Case ID: so2d_888/html/0095-01.html
Source: Caselaw Access Project
Author: {"author": "PER CURIAM.", "license": "Public Domain", "url": "https://static.case.law/"}
Date Created: 2024-08-24T03:29:51.129683

Antonio J. REYES, Appellant, v. The STATE of Florida, Appellee.
    No. 3D02-1224.
    District Court of Appeal of Florida, Third District.
    Nov. 24, 2004.
    Sale Kuehne and Benedict P. Kuehne and Susan Dmitrovsky, Miami, for appellant.
    Charles J. Crist, Jr., Attorney General, and Douglas J. Glaid, Assistant Attorney General, for appellee.
    Before SHEVIN, WELLS, and SHEPHERD, JJ.
   PER CURIAM.

Antonio Reyes appeals his theft convictions and sentence. A jury found Reyes guilty of twenty nine counts of grand theft. The trial court denied Reyes’ post-verdict motion for judgment of acquittal. It rejected the defense’s requests for mitigation and announced a sentence of 71.1 months. The trial court’s written order, however, provided for a 71.7 month sentence. As the State concedes, the sentencing order must be corrected to reflect the trial court’s oral pronouncement of a 71.1 month sentence. See Newson v. State, 867 So.2d 603 (Fla. 2d DCA 2004) (remanding with instructions that a scrivener’s error in the written sentence be corrected to conform with the oral pronouncement).

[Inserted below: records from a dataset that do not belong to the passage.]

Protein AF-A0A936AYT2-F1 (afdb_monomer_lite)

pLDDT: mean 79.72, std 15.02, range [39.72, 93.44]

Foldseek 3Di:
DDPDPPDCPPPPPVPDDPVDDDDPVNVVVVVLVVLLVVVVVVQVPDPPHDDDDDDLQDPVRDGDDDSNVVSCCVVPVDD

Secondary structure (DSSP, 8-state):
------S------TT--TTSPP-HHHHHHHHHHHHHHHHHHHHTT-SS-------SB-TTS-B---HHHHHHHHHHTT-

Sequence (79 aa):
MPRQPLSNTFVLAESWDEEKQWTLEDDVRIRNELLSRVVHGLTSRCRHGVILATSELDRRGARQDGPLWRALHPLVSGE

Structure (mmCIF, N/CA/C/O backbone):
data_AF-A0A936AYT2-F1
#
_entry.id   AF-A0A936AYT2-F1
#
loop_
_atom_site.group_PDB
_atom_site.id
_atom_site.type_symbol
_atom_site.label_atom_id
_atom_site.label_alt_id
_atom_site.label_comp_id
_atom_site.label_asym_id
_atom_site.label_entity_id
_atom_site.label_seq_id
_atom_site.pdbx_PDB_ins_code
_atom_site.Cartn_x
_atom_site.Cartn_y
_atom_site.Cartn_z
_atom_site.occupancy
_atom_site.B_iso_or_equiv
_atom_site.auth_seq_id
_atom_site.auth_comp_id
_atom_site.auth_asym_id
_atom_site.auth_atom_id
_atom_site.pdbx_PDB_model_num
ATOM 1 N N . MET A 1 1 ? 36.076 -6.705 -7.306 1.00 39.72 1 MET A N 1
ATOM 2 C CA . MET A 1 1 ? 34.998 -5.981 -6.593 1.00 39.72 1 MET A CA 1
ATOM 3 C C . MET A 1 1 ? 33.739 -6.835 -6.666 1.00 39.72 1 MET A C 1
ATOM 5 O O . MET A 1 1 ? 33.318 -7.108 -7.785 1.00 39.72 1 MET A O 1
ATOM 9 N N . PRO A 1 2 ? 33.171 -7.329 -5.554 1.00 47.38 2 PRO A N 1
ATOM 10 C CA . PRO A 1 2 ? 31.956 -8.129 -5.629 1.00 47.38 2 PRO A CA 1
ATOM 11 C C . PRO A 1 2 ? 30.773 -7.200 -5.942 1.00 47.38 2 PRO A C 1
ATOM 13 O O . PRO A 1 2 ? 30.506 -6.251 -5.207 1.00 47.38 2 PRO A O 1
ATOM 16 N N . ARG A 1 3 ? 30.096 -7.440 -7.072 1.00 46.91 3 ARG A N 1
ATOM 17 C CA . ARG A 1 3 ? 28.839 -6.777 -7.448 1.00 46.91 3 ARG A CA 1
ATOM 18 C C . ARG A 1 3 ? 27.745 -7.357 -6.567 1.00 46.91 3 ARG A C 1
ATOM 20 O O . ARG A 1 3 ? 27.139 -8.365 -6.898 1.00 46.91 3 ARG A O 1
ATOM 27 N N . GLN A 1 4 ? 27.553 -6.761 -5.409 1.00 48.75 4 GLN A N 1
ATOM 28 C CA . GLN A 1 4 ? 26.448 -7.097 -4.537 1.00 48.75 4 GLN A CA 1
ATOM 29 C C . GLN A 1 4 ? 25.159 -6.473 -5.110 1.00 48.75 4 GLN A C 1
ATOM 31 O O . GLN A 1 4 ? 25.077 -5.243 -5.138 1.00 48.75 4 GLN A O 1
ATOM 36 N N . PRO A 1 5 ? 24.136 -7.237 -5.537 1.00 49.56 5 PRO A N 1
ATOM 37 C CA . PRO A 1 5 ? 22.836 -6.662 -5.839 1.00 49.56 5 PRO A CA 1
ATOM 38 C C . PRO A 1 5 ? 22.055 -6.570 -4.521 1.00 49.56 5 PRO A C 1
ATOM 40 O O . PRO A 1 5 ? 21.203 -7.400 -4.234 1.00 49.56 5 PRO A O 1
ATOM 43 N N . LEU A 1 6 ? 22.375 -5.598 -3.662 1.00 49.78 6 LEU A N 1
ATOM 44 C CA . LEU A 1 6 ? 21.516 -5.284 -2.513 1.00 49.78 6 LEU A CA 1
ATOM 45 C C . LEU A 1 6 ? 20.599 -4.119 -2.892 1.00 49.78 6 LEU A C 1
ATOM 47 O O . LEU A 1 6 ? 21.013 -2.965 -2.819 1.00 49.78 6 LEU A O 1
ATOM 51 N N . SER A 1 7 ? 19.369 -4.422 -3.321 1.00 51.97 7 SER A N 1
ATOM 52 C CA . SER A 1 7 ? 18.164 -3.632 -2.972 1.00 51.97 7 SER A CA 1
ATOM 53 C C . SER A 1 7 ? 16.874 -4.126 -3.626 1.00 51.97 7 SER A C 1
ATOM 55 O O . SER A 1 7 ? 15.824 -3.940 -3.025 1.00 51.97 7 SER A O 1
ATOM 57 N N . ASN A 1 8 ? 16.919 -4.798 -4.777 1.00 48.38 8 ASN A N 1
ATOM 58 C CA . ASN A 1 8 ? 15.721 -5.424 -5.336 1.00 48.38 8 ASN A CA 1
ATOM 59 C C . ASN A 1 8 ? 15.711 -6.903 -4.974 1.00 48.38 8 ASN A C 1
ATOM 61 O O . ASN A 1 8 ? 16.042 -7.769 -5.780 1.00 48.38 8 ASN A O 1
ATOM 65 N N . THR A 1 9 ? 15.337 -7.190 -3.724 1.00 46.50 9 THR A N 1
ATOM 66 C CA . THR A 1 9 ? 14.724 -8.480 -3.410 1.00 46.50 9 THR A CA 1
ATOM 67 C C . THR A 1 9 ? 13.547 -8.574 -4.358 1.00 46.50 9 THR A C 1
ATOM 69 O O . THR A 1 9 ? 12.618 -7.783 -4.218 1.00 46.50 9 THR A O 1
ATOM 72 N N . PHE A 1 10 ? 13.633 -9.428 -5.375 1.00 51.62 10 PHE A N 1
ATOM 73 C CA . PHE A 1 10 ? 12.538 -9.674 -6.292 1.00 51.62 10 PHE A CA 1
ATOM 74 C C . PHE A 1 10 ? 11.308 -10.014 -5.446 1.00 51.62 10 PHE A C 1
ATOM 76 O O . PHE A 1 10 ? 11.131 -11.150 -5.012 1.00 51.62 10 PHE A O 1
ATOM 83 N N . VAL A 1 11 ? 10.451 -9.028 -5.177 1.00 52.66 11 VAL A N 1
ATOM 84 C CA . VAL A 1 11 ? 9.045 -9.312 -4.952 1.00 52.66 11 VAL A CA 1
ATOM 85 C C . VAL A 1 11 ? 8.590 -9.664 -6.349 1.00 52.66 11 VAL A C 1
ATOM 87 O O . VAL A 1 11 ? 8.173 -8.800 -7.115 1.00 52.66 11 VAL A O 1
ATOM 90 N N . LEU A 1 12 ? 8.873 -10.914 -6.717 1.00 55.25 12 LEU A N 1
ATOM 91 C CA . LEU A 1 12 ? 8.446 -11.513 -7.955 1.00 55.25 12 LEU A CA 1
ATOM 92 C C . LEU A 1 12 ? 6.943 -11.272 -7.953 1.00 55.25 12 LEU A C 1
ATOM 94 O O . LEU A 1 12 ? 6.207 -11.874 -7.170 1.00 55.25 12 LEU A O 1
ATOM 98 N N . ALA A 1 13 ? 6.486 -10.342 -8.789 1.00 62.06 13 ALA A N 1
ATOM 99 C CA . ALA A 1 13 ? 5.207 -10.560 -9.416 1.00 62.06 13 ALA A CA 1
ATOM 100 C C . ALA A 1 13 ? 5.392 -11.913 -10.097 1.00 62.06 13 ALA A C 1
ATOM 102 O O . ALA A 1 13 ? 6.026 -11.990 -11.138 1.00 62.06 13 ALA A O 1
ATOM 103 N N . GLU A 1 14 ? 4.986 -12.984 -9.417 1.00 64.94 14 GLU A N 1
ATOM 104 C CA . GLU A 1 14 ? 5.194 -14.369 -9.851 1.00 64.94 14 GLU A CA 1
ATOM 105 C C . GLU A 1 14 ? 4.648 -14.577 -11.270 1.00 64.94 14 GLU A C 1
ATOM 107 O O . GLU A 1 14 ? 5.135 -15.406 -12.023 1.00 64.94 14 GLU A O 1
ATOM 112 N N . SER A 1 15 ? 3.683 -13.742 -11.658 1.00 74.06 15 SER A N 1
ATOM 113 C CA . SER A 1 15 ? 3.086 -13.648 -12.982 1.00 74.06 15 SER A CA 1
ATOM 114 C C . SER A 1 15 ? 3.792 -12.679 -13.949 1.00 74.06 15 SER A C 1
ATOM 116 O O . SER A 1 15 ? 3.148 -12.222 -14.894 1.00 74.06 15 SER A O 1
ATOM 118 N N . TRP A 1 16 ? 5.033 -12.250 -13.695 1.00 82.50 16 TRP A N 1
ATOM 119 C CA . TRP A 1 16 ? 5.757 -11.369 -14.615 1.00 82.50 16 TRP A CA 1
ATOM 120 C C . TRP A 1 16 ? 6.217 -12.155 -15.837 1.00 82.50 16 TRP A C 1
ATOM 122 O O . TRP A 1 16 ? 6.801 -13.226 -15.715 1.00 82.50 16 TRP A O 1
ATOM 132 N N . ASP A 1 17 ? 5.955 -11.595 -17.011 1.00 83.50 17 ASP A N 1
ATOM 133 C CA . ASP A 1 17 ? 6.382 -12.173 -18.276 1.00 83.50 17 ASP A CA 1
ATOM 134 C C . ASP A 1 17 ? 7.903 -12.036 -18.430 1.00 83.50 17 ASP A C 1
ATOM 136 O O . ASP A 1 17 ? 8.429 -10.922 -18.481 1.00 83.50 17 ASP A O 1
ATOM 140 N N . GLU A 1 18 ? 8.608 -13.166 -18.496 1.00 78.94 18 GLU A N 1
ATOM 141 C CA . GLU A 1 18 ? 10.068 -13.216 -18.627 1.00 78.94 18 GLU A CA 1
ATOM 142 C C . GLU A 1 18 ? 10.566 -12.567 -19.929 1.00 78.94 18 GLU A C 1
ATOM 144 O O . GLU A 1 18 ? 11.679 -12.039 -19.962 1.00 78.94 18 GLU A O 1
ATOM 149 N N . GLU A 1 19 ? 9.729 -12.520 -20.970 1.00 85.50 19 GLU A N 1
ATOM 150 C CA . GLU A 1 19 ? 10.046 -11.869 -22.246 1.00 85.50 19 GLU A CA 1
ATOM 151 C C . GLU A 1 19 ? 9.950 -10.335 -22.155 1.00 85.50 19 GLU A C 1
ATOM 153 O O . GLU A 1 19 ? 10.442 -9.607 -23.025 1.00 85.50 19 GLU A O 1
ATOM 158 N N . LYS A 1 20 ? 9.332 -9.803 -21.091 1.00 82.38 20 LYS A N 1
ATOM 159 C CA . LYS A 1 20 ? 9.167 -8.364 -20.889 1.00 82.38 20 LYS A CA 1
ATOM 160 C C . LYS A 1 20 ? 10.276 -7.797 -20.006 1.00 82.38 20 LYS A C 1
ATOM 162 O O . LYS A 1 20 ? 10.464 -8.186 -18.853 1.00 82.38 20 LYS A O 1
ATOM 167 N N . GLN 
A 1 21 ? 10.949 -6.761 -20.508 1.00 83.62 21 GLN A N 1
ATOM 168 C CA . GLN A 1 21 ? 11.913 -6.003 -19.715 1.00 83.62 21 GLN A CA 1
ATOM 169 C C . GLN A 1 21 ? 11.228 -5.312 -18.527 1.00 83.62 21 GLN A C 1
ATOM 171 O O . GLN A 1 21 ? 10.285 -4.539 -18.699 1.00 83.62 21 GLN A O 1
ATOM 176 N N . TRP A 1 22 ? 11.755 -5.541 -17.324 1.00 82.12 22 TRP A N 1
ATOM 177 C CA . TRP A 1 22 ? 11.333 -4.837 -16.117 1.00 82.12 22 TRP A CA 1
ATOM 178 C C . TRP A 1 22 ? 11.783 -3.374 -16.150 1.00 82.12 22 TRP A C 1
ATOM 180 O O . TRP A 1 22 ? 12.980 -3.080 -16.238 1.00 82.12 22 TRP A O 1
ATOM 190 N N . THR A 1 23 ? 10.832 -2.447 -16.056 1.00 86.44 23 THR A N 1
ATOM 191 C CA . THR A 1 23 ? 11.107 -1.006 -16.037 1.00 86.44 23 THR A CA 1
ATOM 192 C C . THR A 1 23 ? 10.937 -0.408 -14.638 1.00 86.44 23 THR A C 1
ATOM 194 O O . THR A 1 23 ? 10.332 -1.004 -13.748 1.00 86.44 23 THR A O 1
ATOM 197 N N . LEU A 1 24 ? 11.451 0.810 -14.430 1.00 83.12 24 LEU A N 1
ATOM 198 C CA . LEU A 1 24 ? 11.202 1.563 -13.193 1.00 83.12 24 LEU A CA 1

An exhaustive review of the record demonstrates no merit in the remaining points raised. There was no error in charging Reyes with multiple counts of grand theft. See Hearn v. State, 55 So.2d 559 (Fla.1951) (observing that when property is stolen at different times or places or as a result of a series of acts, separated in time, place, or circumstance, each taking is a separate and distinct offense); State v. Diaz, 814 So.2d 466 (Fla. 3d DCA 2002)(finding each invoice to be a separate taking and, therefore, only the final invoice was within the statute of limitations); Vizcon v. State, 771 So.2d 3 (Fla. 3d DCA 2000) (holding that money laundering statute did not prohibit separate convictions for negotiation of each of twenty-nine separate checks written over the course of a year even though defendant claimed that the offense was singular and continuous). There was no double jeopardy violation. See Donovan v. State, 572 So.2d 522, 526 (Fla. 5th DCA 1990); see also Sewall v. State, 783 So.2d 1171, 1179 (Fla. 5th DCA 2001). The State introduced competent evidence which was clearly inconsistent with the defendant’s theory of events, see State v. Law, 559 So.2d 187, 188 (Fla.1989), and the balance of Reyes’s arguments are likewise unpersuasive.

Affirmed; remanded to correct scrivener’s error.